▶ DIRECTIONS FOR THIS TASK:
Copy out exactly each line from the line with "ATOM 65 C C" through the last line of the material below.

▶ SOURCE DATA:
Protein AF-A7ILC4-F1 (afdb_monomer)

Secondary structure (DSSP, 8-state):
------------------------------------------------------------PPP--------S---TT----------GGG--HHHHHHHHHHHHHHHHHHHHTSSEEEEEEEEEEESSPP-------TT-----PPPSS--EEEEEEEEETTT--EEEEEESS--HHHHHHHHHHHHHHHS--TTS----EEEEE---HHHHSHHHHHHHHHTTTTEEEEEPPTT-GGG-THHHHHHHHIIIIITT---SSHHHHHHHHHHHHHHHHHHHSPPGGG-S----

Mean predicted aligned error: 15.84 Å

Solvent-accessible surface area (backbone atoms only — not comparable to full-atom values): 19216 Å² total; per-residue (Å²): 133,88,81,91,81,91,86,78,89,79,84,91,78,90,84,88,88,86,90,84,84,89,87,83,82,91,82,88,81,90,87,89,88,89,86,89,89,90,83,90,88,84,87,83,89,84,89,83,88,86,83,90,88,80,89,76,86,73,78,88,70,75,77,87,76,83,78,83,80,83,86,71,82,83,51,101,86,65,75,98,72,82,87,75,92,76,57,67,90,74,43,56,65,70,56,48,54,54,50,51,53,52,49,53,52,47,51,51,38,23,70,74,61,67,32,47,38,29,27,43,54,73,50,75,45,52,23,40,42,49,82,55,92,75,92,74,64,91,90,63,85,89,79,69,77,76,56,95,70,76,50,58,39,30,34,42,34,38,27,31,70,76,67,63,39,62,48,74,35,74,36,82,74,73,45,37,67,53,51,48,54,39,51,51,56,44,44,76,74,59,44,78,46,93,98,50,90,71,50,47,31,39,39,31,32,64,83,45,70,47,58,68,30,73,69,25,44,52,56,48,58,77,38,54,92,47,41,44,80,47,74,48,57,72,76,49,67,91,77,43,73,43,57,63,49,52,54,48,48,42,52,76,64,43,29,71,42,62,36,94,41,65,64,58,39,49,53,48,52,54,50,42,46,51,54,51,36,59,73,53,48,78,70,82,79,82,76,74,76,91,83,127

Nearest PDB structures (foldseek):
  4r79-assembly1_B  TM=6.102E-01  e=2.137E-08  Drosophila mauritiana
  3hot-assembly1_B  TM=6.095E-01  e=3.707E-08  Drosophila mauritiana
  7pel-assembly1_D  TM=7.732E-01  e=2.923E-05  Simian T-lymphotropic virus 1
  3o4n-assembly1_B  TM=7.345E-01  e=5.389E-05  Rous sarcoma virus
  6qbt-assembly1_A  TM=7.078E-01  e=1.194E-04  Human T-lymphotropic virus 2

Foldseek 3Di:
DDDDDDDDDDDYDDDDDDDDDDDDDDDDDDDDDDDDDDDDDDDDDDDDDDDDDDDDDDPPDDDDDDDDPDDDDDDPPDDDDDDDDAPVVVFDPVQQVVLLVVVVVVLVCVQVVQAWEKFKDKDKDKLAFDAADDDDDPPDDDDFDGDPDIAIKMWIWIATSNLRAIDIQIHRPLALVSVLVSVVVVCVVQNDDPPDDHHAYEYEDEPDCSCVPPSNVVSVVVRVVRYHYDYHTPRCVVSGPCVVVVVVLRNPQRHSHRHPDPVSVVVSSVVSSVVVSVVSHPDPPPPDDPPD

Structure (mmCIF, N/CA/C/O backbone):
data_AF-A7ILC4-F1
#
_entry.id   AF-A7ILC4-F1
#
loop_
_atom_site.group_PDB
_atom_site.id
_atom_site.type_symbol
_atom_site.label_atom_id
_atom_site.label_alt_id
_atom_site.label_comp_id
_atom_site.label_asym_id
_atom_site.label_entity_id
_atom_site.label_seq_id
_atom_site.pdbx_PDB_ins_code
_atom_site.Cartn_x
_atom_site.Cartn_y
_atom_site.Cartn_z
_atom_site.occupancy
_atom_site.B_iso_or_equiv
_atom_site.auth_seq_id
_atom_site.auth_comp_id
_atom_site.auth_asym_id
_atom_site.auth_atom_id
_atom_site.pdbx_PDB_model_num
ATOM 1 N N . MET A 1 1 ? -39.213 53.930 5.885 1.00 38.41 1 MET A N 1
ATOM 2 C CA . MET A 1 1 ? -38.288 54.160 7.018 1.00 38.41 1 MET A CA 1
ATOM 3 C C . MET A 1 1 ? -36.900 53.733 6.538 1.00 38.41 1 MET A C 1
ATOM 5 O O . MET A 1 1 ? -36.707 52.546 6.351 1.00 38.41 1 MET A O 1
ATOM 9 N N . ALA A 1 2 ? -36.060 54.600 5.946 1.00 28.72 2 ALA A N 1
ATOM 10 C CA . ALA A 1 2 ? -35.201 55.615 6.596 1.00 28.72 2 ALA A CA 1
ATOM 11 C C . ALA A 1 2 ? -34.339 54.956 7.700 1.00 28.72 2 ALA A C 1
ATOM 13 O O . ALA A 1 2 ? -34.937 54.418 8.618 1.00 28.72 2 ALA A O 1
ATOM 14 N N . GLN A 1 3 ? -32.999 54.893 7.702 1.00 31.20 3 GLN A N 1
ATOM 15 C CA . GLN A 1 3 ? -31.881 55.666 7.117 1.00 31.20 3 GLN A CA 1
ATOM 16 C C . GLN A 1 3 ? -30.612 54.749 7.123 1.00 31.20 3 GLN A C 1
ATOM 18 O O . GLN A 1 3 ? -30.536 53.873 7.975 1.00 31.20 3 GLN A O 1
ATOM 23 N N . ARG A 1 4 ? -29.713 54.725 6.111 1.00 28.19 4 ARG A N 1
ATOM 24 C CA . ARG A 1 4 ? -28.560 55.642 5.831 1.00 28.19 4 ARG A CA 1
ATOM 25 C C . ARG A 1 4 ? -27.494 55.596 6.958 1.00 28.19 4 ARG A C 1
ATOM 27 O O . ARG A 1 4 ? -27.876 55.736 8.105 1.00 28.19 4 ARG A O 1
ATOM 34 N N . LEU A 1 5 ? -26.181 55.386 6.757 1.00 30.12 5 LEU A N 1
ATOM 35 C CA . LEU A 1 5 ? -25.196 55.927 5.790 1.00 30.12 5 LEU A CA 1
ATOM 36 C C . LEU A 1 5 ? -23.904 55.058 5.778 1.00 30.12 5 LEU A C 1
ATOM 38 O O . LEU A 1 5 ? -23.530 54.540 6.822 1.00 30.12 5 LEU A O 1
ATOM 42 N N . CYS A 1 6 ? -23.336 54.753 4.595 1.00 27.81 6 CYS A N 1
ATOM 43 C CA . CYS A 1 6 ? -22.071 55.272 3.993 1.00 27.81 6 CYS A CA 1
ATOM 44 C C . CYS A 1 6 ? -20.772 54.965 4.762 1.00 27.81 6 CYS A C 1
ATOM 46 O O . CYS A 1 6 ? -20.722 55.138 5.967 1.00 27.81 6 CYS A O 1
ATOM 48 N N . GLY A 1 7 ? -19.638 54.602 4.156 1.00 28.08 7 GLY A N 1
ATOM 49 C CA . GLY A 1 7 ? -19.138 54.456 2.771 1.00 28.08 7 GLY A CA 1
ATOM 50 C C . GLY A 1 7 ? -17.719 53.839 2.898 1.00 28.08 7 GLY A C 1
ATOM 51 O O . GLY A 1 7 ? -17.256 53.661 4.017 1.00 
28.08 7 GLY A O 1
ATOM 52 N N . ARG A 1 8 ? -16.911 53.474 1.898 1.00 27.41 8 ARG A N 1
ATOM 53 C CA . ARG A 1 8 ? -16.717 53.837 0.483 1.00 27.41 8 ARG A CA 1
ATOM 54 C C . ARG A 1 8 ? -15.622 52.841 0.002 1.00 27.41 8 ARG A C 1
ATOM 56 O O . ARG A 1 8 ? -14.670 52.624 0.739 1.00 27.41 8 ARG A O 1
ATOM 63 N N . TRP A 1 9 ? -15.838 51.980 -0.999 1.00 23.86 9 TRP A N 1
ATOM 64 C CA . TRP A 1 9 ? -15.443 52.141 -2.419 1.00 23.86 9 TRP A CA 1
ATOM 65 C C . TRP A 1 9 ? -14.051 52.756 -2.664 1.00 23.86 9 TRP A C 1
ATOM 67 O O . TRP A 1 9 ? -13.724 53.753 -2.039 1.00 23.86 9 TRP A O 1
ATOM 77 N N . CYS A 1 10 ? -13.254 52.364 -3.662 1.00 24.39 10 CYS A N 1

▶ RESULT FOR THIS EXERCISE:
ATOM 65 C C . TRP A 1 9 ? -14.051 52.756 -2.664 1.00 23.86 9 TRP A C 1
ATOM 67 O O . TRP A 1 9 ? -13.724 53.753 -2.039 1.00 23.86 9 TRP A O 1
ATOM 77 N N . CYS A 1 10 ? -13.254 52.364 -3.662 1.00 24.39 10 CYS A N 1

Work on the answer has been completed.